A 2022 report titled Nigeria MSME Report indicated that 80 per cent of businesses under the Micro, Small and Medium Enterprises in Africa fail within the first five years of their existence. This is despite the continent having one of the highest entrepreneurship rates in the world.
Speaking in the interview, Collins said, “Our continent is rich in potential – human, natural, and intellectual. Contrary to popular belief, capital is not our biggest challenge. In fact, Africa is attracting more venture capital, private equity, and development funding than ever before.
What we lack is disciplined leadership capable of converting opportunity into sustainable outcomes.
“Over the years, I’ve observed businesses that had ample capital, access to markets, and good products collapse simply because leadership lost focus. When vision becomes blurry, execution becomes scattered. When decisions are driven by ego instead of purpose, even the best plans unravel. Strong leadership creates clarity, mobilises talent, attracts investment, and builds trust. Weak leadership repels all of these. Leadership determines pace, culture, direction, and resilience. If the head is steady, the body stabilises. If the head is confused, the entire organisation wobbles. Ultimately, in Africa’s complex, high-pressure environment, leadership is not just a factor; it is the foundation upon which everything else stands.”
On the prevalent leadership gaps in African businesses, the expert said, “One of the most prevalent gaps is the overdependence on founders. Many African businesses operate like personal kingdoms rather than institutions.

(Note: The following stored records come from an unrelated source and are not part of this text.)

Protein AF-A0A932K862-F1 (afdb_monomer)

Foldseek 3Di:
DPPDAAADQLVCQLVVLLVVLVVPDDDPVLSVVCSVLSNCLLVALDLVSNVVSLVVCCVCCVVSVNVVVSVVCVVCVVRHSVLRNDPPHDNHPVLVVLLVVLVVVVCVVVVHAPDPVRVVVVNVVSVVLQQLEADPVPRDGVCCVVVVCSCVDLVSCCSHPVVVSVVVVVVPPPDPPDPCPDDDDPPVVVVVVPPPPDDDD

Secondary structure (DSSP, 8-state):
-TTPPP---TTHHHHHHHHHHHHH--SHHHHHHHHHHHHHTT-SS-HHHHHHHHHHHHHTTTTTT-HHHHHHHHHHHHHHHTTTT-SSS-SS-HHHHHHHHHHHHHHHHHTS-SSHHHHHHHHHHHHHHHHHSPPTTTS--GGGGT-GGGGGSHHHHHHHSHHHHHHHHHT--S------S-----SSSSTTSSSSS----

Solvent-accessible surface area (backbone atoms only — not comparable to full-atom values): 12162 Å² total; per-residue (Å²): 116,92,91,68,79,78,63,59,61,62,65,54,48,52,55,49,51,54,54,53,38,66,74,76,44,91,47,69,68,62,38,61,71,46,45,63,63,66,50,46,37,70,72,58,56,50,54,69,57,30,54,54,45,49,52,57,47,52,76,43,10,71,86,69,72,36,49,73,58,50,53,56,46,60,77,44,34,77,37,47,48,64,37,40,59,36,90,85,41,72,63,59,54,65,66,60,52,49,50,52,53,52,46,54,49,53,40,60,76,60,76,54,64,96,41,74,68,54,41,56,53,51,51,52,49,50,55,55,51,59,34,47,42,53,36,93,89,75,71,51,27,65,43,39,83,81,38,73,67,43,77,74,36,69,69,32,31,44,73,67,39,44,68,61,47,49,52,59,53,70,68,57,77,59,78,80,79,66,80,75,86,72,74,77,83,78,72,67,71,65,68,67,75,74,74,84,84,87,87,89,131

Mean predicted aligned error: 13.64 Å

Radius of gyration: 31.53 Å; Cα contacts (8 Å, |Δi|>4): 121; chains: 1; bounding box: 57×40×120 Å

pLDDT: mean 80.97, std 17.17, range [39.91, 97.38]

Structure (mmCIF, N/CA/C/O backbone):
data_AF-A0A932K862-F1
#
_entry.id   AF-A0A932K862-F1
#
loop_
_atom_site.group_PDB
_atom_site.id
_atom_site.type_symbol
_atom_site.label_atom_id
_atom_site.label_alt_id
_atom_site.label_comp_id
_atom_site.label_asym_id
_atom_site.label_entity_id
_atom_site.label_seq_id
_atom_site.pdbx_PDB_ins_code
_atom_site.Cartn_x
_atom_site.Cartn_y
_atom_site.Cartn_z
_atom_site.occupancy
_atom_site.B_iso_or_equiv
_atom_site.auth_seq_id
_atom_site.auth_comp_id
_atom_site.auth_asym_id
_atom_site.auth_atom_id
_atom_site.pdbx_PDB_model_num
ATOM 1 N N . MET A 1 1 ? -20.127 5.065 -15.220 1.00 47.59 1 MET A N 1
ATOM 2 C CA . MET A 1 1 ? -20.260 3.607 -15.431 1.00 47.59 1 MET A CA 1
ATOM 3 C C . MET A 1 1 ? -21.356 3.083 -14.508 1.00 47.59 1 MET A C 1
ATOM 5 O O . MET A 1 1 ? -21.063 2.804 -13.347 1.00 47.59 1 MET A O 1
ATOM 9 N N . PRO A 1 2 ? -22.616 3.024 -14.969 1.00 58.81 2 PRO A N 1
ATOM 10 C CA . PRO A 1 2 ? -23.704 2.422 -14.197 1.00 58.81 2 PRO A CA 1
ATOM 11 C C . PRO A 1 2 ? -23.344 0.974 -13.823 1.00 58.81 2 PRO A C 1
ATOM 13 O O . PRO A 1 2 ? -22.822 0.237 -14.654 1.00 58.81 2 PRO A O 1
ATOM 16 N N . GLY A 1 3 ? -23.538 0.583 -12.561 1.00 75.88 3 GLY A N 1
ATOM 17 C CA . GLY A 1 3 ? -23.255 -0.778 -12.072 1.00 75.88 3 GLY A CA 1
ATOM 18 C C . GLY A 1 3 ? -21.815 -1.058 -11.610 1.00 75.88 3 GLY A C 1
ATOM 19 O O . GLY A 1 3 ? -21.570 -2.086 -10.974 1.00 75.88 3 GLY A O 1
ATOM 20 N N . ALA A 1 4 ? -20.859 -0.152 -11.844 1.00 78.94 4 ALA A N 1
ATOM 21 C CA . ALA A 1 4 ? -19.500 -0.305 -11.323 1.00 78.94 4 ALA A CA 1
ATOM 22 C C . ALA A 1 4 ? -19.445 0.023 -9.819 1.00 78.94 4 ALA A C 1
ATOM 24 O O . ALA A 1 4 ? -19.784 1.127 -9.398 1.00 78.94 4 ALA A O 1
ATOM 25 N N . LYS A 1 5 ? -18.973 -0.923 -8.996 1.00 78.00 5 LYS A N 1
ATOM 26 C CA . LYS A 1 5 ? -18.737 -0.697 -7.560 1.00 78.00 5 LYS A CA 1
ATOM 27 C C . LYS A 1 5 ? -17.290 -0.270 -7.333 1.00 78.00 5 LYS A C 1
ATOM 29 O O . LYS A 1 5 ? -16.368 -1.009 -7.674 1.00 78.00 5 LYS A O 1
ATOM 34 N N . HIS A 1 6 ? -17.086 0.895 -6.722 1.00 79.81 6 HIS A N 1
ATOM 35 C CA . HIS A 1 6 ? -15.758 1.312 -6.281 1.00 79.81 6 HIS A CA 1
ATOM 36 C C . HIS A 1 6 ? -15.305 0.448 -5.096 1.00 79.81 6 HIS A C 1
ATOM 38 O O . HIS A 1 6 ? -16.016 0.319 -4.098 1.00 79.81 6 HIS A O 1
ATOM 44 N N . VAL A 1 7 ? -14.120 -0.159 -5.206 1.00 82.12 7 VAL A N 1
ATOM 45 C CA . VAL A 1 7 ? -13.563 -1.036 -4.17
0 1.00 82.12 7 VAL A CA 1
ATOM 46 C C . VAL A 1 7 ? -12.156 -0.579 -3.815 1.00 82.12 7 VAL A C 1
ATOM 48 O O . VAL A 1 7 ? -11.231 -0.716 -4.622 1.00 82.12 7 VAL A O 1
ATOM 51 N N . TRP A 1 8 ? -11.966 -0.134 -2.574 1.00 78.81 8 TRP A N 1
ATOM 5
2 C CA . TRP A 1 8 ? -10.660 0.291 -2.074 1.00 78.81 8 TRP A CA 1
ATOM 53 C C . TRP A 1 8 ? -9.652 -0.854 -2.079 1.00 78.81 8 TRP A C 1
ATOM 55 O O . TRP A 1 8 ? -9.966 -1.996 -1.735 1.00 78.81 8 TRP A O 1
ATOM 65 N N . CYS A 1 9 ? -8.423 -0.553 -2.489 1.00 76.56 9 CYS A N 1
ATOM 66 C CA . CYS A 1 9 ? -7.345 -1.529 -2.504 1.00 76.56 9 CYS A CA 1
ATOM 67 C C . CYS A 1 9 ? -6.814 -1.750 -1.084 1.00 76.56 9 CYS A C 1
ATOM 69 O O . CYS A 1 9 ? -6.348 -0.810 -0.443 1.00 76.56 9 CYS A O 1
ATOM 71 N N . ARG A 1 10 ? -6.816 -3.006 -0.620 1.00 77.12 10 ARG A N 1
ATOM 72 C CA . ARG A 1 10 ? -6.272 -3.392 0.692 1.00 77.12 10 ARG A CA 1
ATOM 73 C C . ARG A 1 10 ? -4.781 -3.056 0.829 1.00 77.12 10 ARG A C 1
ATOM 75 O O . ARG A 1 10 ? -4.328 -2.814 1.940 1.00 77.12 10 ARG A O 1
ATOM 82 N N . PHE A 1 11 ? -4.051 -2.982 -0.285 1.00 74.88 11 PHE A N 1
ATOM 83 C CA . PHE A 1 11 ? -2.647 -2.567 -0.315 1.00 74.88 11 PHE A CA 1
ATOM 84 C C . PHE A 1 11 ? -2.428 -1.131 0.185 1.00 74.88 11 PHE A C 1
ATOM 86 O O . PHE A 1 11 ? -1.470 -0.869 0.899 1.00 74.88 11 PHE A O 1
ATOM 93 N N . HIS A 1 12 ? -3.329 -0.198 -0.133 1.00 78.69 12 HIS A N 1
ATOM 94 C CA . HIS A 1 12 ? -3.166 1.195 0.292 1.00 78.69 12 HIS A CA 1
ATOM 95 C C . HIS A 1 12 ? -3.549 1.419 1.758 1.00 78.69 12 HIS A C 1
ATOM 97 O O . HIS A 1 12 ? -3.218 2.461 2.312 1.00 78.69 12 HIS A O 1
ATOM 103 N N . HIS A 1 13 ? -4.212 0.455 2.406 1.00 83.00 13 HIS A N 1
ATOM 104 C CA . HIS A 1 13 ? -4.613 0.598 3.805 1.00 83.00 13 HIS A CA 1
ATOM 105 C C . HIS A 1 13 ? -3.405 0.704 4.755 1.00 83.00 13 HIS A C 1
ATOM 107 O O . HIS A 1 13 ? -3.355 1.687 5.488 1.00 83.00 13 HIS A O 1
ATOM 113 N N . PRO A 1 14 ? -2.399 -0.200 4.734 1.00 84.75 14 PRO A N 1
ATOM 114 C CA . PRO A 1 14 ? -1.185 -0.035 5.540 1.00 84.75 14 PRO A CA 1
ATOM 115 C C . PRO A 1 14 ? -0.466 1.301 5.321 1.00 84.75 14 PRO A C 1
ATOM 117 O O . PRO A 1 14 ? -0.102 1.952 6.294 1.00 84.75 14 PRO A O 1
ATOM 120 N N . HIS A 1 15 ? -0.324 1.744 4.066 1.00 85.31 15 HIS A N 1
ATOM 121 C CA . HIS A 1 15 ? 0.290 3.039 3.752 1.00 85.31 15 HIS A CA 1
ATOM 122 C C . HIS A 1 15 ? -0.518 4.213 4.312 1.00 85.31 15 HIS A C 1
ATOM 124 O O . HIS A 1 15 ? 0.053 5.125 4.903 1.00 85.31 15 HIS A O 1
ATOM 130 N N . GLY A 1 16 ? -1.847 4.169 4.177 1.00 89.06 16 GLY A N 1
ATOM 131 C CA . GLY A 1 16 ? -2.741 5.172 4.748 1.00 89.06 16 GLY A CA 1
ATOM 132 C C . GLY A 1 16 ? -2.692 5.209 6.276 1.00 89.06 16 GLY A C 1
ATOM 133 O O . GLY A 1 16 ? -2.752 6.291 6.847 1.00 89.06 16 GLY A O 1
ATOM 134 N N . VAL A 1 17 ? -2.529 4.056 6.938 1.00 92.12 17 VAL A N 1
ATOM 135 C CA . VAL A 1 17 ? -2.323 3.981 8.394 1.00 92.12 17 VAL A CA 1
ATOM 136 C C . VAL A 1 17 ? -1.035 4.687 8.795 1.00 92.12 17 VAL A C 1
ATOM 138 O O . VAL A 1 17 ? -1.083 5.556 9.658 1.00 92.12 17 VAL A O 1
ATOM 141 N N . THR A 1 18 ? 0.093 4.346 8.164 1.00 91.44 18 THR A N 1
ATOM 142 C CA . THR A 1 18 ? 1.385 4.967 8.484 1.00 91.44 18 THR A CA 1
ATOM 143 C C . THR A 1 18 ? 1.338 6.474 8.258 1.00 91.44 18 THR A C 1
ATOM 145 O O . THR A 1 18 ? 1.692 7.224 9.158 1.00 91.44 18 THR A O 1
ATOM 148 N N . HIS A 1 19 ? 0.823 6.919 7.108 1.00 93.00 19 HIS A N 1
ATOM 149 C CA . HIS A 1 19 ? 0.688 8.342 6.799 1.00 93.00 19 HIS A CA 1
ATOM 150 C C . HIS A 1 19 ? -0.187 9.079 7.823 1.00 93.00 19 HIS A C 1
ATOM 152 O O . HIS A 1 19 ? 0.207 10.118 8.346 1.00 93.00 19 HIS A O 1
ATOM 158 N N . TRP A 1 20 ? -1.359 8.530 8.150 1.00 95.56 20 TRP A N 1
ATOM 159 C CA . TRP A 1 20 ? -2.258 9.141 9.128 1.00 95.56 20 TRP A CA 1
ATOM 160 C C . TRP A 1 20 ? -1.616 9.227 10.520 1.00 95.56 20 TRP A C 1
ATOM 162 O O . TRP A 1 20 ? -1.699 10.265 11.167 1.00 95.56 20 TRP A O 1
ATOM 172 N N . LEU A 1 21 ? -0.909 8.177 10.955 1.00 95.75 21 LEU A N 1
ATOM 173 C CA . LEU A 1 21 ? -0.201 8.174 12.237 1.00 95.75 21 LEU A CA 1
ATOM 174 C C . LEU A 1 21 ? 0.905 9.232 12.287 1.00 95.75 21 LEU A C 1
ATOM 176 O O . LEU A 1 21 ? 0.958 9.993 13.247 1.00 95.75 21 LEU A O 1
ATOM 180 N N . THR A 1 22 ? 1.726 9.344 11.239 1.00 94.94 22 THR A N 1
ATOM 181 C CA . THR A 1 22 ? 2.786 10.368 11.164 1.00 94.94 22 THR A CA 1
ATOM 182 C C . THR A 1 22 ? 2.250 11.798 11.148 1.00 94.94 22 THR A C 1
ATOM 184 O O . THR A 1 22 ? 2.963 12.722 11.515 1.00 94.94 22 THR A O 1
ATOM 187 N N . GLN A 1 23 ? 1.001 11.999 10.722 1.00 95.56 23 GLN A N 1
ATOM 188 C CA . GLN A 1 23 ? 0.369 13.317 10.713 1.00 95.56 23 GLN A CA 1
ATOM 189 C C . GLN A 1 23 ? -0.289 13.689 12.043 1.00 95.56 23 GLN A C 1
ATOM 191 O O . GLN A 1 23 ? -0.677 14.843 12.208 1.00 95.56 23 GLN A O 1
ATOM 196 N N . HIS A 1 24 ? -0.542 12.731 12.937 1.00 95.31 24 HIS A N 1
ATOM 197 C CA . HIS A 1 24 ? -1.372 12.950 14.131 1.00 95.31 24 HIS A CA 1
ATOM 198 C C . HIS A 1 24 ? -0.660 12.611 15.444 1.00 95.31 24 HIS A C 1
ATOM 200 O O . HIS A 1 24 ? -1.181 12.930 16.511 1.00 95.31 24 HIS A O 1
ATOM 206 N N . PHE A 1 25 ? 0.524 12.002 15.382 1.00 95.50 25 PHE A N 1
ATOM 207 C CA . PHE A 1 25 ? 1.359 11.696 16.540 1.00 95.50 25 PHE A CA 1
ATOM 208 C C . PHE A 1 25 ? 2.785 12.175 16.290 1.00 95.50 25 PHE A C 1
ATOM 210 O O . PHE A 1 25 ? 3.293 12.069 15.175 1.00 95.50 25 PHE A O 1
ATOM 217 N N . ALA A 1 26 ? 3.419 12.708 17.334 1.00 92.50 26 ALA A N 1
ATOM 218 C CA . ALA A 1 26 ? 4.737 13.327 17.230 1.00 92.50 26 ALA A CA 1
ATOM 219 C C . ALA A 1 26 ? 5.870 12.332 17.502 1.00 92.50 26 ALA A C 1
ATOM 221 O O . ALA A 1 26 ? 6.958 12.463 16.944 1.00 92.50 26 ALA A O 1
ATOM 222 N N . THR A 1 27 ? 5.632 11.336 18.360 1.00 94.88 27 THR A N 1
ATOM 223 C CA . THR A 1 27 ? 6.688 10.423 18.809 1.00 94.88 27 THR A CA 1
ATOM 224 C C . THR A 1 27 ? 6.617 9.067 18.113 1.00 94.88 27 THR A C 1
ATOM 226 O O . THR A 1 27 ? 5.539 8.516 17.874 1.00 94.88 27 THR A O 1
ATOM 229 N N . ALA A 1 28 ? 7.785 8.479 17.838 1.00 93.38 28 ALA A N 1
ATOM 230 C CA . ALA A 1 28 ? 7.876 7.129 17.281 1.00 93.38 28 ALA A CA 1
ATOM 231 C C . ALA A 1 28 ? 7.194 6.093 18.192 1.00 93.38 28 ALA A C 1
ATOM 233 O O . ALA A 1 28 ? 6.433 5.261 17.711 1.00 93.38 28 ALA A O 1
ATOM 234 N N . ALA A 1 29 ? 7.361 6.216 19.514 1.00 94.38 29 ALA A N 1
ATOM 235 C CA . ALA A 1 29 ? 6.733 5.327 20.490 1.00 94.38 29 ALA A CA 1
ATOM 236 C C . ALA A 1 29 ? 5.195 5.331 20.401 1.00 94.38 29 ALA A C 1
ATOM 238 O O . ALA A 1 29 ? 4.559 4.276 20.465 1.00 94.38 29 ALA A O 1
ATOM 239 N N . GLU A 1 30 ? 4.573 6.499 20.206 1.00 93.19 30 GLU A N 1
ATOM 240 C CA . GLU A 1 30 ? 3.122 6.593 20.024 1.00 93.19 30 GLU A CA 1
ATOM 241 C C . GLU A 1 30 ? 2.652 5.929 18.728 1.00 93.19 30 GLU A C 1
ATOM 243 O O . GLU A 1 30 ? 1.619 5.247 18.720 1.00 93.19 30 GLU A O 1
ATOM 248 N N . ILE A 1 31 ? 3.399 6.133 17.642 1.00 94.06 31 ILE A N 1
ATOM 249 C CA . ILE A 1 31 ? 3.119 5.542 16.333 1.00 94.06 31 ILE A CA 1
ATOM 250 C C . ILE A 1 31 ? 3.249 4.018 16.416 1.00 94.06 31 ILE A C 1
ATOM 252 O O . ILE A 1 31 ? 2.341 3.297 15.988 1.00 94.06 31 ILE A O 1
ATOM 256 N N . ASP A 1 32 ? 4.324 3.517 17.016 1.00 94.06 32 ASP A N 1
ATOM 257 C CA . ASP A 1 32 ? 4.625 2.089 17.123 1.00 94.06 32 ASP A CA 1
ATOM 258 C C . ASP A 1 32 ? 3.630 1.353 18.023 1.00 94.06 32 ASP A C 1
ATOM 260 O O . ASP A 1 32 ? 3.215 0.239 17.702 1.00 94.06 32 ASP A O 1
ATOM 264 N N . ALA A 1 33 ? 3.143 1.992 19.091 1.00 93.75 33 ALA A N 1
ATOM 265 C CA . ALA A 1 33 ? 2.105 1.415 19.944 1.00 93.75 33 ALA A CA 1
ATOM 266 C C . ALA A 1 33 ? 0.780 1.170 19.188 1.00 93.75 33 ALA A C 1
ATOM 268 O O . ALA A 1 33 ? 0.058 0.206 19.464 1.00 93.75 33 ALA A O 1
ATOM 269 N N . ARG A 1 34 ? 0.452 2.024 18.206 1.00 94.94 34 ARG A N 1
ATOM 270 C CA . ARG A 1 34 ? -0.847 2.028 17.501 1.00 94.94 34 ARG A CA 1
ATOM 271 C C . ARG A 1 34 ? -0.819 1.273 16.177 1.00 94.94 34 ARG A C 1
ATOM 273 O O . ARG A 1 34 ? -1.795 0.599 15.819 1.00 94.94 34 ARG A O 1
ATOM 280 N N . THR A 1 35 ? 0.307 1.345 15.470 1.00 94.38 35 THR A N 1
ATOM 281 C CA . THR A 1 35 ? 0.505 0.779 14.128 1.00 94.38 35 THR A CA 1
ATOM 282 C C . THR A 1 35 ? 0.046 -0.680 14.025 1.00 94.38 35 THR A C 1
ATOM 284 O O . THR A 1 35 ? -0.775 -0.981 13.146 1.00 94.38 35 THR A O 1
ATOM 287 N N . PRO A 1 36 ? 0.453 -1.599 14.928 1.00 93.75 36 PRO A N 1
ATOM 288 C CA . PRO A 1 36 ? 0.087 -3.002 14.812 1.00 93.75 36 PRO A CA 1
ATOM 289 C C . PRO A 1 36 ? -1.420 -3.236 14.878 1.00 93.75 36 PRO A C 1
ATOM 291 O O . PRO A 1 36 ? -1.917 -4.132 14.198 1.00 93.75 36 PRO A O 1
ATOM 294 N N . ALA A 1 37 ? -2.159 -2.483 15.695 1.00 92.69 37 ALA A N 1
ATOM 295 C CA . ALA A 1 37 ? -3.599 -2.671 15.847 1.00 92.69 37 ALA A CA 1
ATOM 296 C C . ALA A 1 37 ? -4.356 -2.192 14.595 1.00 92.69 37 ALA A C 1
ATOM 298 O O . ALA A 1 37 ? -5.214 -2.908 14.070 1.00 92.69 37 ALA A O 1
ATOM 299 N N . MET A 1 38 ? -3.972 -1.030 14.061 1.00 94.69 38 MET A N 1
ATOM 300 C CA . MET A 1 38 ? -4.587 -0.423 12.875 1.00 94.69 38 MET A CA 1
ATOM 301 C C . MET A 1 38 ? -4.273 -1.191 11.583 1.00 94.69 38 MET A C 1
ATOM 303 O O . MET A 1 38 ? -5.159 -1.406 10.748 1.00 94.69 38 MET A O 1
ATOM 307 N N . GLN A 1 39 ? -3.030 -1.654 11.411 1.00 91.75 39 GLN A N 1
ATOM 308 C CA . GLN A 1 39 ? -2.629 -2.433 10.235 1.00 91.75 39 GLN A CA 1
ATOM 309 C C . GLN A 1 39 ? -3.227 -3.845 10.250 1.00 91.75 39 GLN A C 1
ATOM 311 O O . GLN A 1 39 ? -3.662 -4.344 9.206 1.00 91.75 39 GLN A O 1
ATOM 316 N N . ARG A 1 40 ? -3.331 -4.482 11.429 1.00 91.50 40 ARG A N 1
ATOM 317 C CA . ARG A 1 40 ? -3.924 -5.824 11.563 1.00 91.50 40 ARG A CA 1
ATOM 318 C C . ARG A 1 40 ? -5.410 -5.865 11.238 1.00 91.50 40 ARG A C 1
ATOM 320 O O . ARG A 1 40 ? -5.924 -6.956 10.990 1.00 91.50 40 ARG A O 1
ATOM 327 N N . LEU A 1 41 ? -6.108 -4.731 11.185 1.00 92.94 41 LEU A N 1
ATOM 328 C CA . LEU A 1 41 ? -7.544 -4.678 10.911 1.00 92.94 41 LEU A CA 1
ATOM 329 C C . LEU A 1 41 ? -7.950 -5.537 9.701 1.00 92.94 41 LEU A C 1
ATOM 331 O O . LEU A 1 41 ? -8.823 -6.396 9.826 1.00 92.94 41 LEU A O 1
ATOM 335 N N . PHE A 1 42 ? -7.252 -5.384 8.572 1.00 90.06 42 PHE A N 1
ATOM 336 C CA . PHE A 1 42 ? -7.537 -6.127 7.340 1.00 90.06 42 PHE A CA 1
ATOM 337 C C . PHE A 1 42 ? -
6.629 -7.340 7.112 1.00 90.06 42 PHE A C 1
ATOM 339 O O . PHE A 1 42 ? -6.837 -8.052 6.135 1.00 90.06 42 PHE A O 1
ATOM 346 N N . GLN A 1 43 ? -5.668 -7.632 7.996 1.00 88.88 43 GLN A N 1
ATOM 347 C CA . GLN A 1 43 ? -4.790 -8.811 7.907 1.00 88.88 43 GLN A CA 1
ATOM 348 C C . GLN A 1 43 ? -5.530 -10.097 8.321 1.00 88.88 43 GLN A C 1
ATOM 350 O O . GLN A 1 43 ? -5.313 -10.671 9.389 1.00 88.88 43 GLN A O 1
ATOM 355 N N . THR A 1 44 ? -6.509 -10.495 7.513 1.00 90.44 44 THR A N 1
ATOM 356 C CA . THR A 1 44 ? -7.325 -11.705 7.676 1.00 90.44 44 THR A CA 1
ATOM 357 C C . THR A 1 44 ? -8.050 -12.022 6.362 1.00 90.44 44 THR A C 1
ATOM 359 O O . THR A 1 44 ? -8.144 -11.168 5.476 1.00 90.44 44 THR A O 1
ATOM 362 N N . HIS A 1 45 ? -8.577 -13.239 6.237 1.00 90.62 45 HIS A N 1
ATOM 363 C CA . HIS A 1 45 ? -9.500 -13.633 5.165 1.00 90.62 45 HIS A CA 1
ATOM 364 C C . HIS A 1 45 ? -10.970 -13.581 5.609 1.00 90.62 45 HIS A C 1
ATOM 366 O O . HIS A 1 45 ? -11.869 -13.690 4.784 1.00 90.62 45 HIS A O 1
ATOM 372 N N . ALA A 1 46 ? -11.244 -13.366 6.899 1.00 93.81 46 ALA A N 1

Founders hold critical information close, make all the key decisions, and rarely empower people to lead. This creates bottlenecks that slow down innovation and weaken scalability. Another gap is emotional decision-making. Instead of relying on data, processes, and long-term strategy, many leaders react impulsively to daily pressures. This results in inconsistent policies, confused employees, and missed opportunities.
“A third gap is the absence of robust accountability systems. Without strong governance, businesses begin to run on personal relationships rather than principles. This erodes trust and impedes growth. Finally, succession planning is often neglected. Leaders underestimate how fragile their organisations become when knowledge, authority, and strategy reside in one person. These gaps collectively create businesses that grow rapidly but crumble just as quickly.”
To build long-lasting companies, Collins highlighted three lessons from globally enduring institutions: “First, institutionalise governance. Companies like GE, Procter & Gamble, and Toyota made governance a non-negotiable ingredient of sustainability. They built boards that had real authority, created systems that were transparent, and documented every critical decision.
“Second, culture must shape behaviour consistently. Culture is not a set of motivational posters. It is a behavioural code that guides how people treat clients, manage conflict, build products, resolve issues, and respond to crises. Global companies survive disruptions because their culture anchors them.
“Third, succession must be intentional. Generational companies train leaders long before they need them. They see leadership not as a person but as a pipeline. In Africa, we can learn a lot from this. Businesses that last beyond founders embrace the idea that leadership should be renewable.”
He encourages founders to take early and deliberate action: start by building structure early, build people intentionally, train them, trust them, and empower them, and build governance without sentiment.
Ultimately, he said, leaders must shift their mindset. “The goal is not to build a monument to yourself but an institution that serves others long after your time,” he said.
The expert concluded that success is never accidental: “Businesses that endure are not accidental; they are engineered with clarity, discipline, and purpose.”